# Back to the same problem... The Driver... (video)



## stanny2k (Mar 22, 2012)

Hi all,

I'm having serious problems with my driving again. Hitting a fairway is literally 4/18.

I've created a video (below) for you to take a look at see what you think... I can't quite figure out whats going on.

http://www.youtube.com/watch?v=BwnFpspoCnU

I've been holding onto Â£250 for 3 weeks now, as I'm reluctant to waste another Â£150-Â£200 on a driver when 2 months later I put it on eBay. Its clearly not the driver thats the problem, it's me & my swing.

I've got a video lesson booked this evening with my local pro to hopefully nail this problem on the head, but it would be interesting to see what you guys think first.

Thanks a lot.

Ryan


----------



## Aztecs27 (Mar 22, 2012)

Looks a little over the top/out to in to me, kind of like how I used to swing. Do most of your shots start left (or straight) but end up right? 

(The guys who actually know what they're talking about will be along shortly to assist! )


----------



## stanny2k (Mar 22, 2012)

Well, that's the thing.  My shots fly off left, but then end up swinging right, but ending up in the middle of the fairway... This doesn't always happen or I probably wouldn't be here complaining.  But the times that does happen is the very few times I hit a fairway.

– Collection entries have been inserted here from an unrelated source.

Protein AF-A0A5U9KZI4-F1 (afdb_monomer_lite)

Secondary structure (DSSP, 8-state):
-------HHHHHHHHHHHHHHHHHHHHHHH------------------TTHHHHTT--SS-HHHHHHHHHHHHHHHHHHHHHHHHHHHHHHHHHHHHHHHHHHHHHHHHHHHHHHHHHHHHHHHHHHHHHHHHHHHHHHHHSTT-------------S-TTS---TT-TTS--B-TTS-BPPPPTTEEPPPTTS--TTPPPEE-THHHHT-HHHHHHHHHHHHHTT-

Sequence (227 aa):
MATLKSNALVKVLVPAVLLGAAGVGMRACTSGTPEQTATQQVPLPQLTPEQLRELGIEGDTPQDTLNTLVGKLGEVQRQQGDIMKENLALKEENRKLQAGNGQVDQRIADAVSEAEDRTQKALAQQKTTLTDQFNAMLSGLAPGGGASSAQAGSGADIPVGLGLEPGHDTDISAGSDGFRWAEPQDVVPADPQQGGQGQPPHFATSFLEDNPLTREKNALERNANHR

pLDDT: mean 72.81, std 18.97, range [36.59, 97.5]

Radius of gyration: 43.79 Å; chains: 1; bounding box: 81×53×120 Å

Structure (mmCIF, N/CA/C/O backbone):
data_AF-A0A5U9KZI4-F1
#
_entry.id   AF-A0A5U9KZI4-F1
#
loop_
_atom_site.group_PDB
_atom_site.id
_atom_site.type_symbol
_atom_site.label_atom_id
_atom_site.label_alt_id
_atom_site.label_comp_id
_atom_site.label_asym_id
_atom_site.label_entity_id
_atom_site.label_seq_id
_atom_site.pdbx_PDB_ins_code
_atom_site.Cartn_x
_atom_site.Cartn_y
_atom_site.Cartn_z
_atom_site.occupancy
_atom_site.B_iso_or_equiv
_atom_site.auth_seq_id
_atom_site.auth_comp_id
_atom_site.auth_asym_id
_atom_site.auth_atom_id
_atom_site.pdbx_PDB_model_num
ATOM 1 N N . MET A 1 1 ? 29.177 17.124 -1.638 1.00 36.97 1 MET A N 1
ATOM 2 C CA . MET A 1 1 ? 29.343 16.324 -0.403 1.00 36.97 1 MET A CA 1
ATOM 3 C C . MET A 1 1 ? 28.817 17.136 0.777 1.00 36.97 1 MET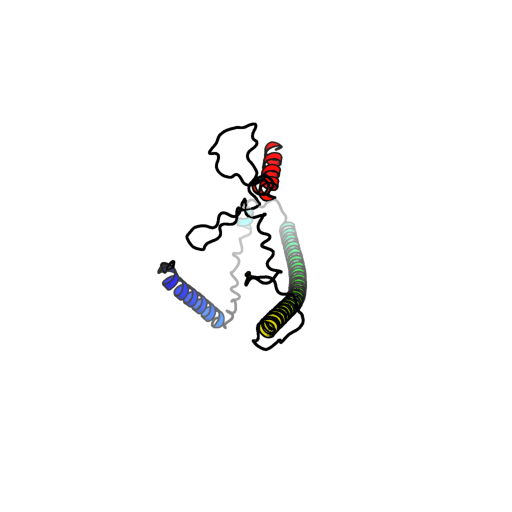 A C 1
ATOM 5 O O . MET A 1 1 ? 29.575 17.882 1.381 1.00 36.97 1 MET A O 1
ATOM 9 N N . ALA A 1 2 ? 27.510 17.091 1.045 1.00 41.19 2 ALA A N 1
ATOM 10 C CA . ALA A 1 2 ? 26.918 17.832 2.160 1.00 41.19 2 ALA A CA 1
ATOM 11 C C . ALA A 1 2 ? 27.105 17.027 3.451 1.00 41.19 2 ALA A C 1
ATOM 13 O O . ALA A 1 2 ? 26.554 15.939 3.605 1.00 41.19 2 ALA A O 1
ATOM 14 N N . THR A 1 3 ? 27.931 17.534 4.360 1.00 45.34 3 THR A N 1
ATOM 15 C CA . THR A 1 3 ? 28.165 16.932 5.669 1.00 45.34 3 THR A CA 1
ATOM 16 C C . THR A 1 3 ? 27.010 17.299 6.601 1.00 45.34 3 THR A C 1
ATOM 18 O O . THR A 1 3 ? 26.786 18.462 6.933 1.00 45.34 3 THR A O 1
ATOM 21 N N . LEU A 1 4 ? 26.234 16.294 7.011 1.00 51.53 4 LEU A N 1
ATOM 22 C CA . LEU A 1 4 ? 25.172 16.439 8.004 1.00 51.53 4 LEU A CA 1
ATOM 23 C C . LEU A 1 4 ? 25.783 16.894 9.337 1.00 51.53 4 LEU A C 1
ATOM 25 O O . LEU A 1 4 ? 26.497 16.149 10.011 1.00 51.53 4 LEU A O 1
ATOM 29 N N . LYS A 1 5 ? 25.498 18.140 9.718 1.00 56.22 5 LYS A N 1
ATOM 30 C CA . LYS A 1 5 ? 25.849 18.725 11.015 1.00 56.22 5 LYS A CA 1
ATOM 31 C C . LYS A 1 5 ? 25.128 17.932 12.108 1.00 56.22 5 LYS A C 1
ATOM 33 O O . LYS A 1 5 ? 23.912 18.028 12.248 1.00 56.22 5 LYS A O 1
ATOM 38 N N . SER A 1 6 ? 25.864 17.094 12.843 1.00 60.16 6 SER A N 1
ATOM 39 C CA . SER A 1 6 ? 25.269 16.184 13.827 1.00 60.16 6 SER A CA 1
ATOM 40 C C . SER A 1 6 ? 24.536 16.970 14.914 1.00 60.16 6 SER A C 1
ATOM 42 O O . SER A 1 6 ? 25.145 17.805 15.587 1.00 60.16 6 SER A O 1
ATOM 44 N N . ASN A 1 7 ? 23.250 16.688 15.109 1.00 69.25 7 ASN A N 1
ATOM 45 C CA . ASN A 1 7 ? 22.464 17.292 16.173 1.00 69.25 7 ASN A CA 1
ATOM 46 C C . ASN A 1 7 ? 22.846 16.629 17.505 1.00 69.25 7 ASN A C 1
ATOM 48 O O . ASN A 1 7 ? 22.432 15.504 17.792 1.00 69.25 7 ASN A O 1
ATOM 52 N N . ALA A 1 8 ? 23.675 17.309 18.302 1.00 69.94 8 ALA A N 1
ATOM 53 C CA . ALA A 1 8 ? 24.109 16.841 19.620 1.00 69.94 8 ALA A CA 1
ATOM 54 C C . ALA A 1 8 ? 22.920 16.498 20.537 1.00 69.94 8 ALA A C 1
ATOM 56 O O . ALA A 1 8 ? 23.032 15.606 21.374 1.00 69.94 8 ALA A O 1
ATOM 57 N N . LEU A 1 9 ? 21.758 17.123 20.306 1.00 70.56 9 LEU A N 1
ATOM 58 C CA . LEU A 1 9 ? 20.515 16.808 20.998 1.00 70.56 9 LEU A CA 1
ATOM 59 C C . LEU A 1 9 ? 20.065 15.361 20.749 1.00 70.56 9 LEU A C 1
ATOM 61 O O . LEU A 1 9 ? 19.692 14.671 21.689 1.00 70.56 9 LEU A O 1
ATOM 65 N N . VAL A 1 10 ? 20.157 14.865 19.511 1.00 76.69 10 VAL A N 1
ATOM 66 C CA . VAL A 1 10 ? 19.749 13.491 19.158 1.00 76.69 10 VAL A CA 1
ATOM 67 C C . VAL A 1 10 ? 20.675 12.465 19.814 1.00 76.69 10 VAL A C 1
ATOM 69 O O . VAL A 1 10 ? 20.209 11.436 20.293 1.00 76.69 10 VAL A O 1
ATOM 72 N N . LYS A 1 11 ? 21.974 12.774 19.928 1.00 75.06 11 LYS A N 1
ATOM 73 C CA . LYS A 1 11 ? 22.950 11.914 20.619 1.00 75.06 11 LYS A CA 1
ATOM 74 C C . LYS A 1 11 ? 22.686 11.767 22.121 1.00 75.06 11 LYS A C 1
ATOM 76 O O . LYS A 1 11 ? 23.123 10.775 22.687 1.00 75.06 11 LYS A O 1
ATOM 81 N N . VAL A 1 12 ? 21.989 12.714 22.753 1.00 80.50 12 VAL A N 1
ATOM 82 C CA . VAL A 1 12 ? 21.634 12.658 24.185 1.00 80.50 12 VAL A CA 1
ATOM 83 C C . VAL A 1 12 ? 20.202 12.156 24.392 1.00 80.50 12 VAL A C 1
ATOM 85 O O . VAL A 1 12 ? 19.948 11.363 25.296 1.00 80.50 12 VAL A O 1
ATOM 88 N N . LEU A 1 13 ? 19.271 12.557 23.524 1.00 82.62 13 LEU A N 1
ATOM 89 C CA . LEU A 1 13 ? 17.855 12.209 23.626 1.00 82.62 13 LEU A CA 1
ATOM 90 C C . LEU A 1 13 ? 17.606 10.730 23.314 1.00 82.62 13 LEU A C 1
ATOM 92 O O . LEU A 1 13 ? 16.846 10.085 24.028 1.00 82.62 13 LEU A O 1
ATOM 96 N N . VAL A 1 14 ? 18.278 10.164 22.305 1.00 82.50 14 VAL A N 1
ATOM 97 C CA . VAL A 1 14 ? 18.091 8.752 21.927 1.00 82.50 14 VAL A CA 1
ATOM 98 C C . VAL A 1 14 ? 18.489 7.788 23.062 1.00 82.50 14 VAL A C 1
ATOM 100 O O . VAL A 1 14 ? 17.660 6.950 23.419 1.00 82.50 14 VAL A O 1
ATOM 103 N N . PRO A 1 15 ? 19.670 7.913 23.707 1.00 81.12 15 PRO A N 1
ATOM 104 C CA . PRO A 1 15 ? 19.998 7.102 24.882 1.00 81.12 15 PRO A CA 1
ATOM 105 C C . PRO A 1 15 ? 19.055 7.336 26.069 1.00 81.12 15 PRO A C 1
ATOM 107 O O . PRO A 1 15 ? 18.697 6.383 26.755 1.00 81.12 15 PRO A O 1
ATOM 110 N N . ALA A 1 16 ? 18.632 8.582 26.312 1.00 84.50 16 ALA A N 1
ATOM 111 C CA . ALA A 1 16 ? 17.748 8.912 27.430 1.00 84.50 16 ALA A CA 1
ATOM 112 C C . ALA A 1 16 ? 16.352 8.287 27.276 1.00 84.50 16 ALA A C 1
ATOM 114 O O . ALA A 1 16 ? 15.811 7.739 28.235 1.00 84.50 16 ALA A O 1
ATOM 115 N N . VAL A 1 17 ? 15.789 8.310 26.064 1.00 87.94 17 VAL A N 1
ATOM 116 C CA . VAL A 1 17 ? 14.500 7.670 25.762 1.00 87.94 17 VAL A CA 1
ATOM 117 C C . VAL A 1 17 ? 14.615 6.149 25.835 1.00 87.94 17 VAL A C 1
ATOM 119 O O . VAL A 1 17 ? 13.735 5.510 26.407 1.00 87.94 17 VAL A O 1
ATOM 122 N N . LEU A 1 18 ? 15.709 5.566 25.333 1.00 89.19 18 LEU A N 1
ATOM 123 C CA . LEU A 1 18 ? 15.964 4.126 25.450 1.00 89.19 18 LEU A CA 1
ATOM 124 C C . LEU A 1 18 ? 16.069 3.673 26.912 1.00 89.19 18 LEU A C 1
ATOM 126 O O . LEU A 1 18 ? 15.461 2.672 27.283 1.00 89.19 18 LEU A O 1
ATOM 130 N N . LEU A 1 19 ? 16.783 4.423 27.755 1.00 87.81 19 LEU A N 1
ATOM 131 C CA . LEU A 1 19 ? 16.884 4.135 29.188 1.00 87.81 19 LEU A CA 1
ATOM 132 C C . LEU A 1 19 ? 15.551 4.337 29.917 1.00 87.81 19 LEU A C 1
ATOM 134 O O . LEU A 1 19 ? 15.205 3.534 30.781 1.00 87.81 19 LEU A O 1
ATOM 138 N N . GLY A 1 20 ? 14.777 5.360 29.548 1.00 85.50 20 GLY A N 1
ATOM 139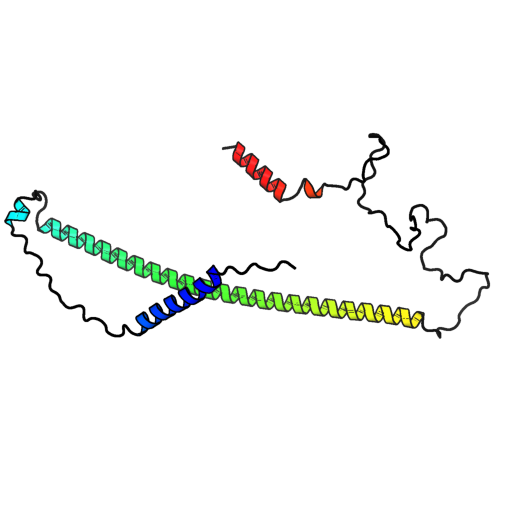 C CA . GLY A 1 20 ? 13.432 5.576 30.080 1.00 85.50 20 GLY A CA 1
ATOM 140 C C . GLY A 1 20 ? 12.482 4.427 29.732 1.00 85.50 20 GLY A C 1
ATOM 141 O O . GLY A 1 20 ? 11.820 3.885 30.615 1.00 85.50 20 GLY A O 1
ATOM 142 N N . ALA A 1 21 ? 12.465 3.998 28.468 1.00 82.94 21 ALA A N 1
ATOM 143 C CA . ALA A 1 21 ? 11.649 2.878 28.005 1.00 82.94 21 ALA A CA 1
ATOM 144 C C . ALA A 1 21 ? 12.070 1.552 28.656 1.00 82.94 21 ALA A C 1
ATOM 146 O O . ALA A 1 21 ? 11.213 0.787 29.097 1.00 82.94 21 ALA A O 1
ATOM 147 N N . ALA A 1 22 ? 13.377 1.309 28.794 1.00 81.88 22 ALA A N 1
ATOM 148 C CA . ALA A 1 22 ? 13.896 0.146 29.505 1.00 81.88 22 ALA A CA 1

I tend to pull my shots left now, rather than slicing them.  I rarely slice, although I'm not saying I don't.

Thanks for your reply.


----------



## USER1999 (Mar 22, 2012)

Huge huge over swing, followed by a massive over the top action and a swing that then goes left, cutting across the ball.

Stopping your swing at horizontal would help a lot, and then you could get on plane, and hit a bit from the inside. At the moment your over swing causes you all sorts of bother.


----------



## DaveM (Mar 22, 2012)

Massive over swing, plus out to in. Are the most obvious things. If the ball is going straight left. It normally means. The club face is square at impact. But the swing path is out to in. so sending the ball off to the left.


----------



## stanny2k (Mar 22, 2012)

murphthemog said:



			Stopping your swing at horizontal would help a lot, and then you could get on plane, and hit a bit from the inside. At the moment your over swing causes you all sorts of bother.
		
Click to expand...

I see what you mean.  So, going back to the video, if I stop my swing at 29-30 seconds, that is what you mean by horizontal?



DaveM said:



			Massive over swing, plus out to in. Are the most obvious things. If the ball is going straight left. It normally means. The club face is square at impact. But the swing path is out to in. so sending the ball off to the left.
		
Click to expand...

Yeah thats exactly whats happening, my balls rocket off left more than they go straight...


----------



## USER1999 (Mar 22, 2012)

This is a great position to get in half way down.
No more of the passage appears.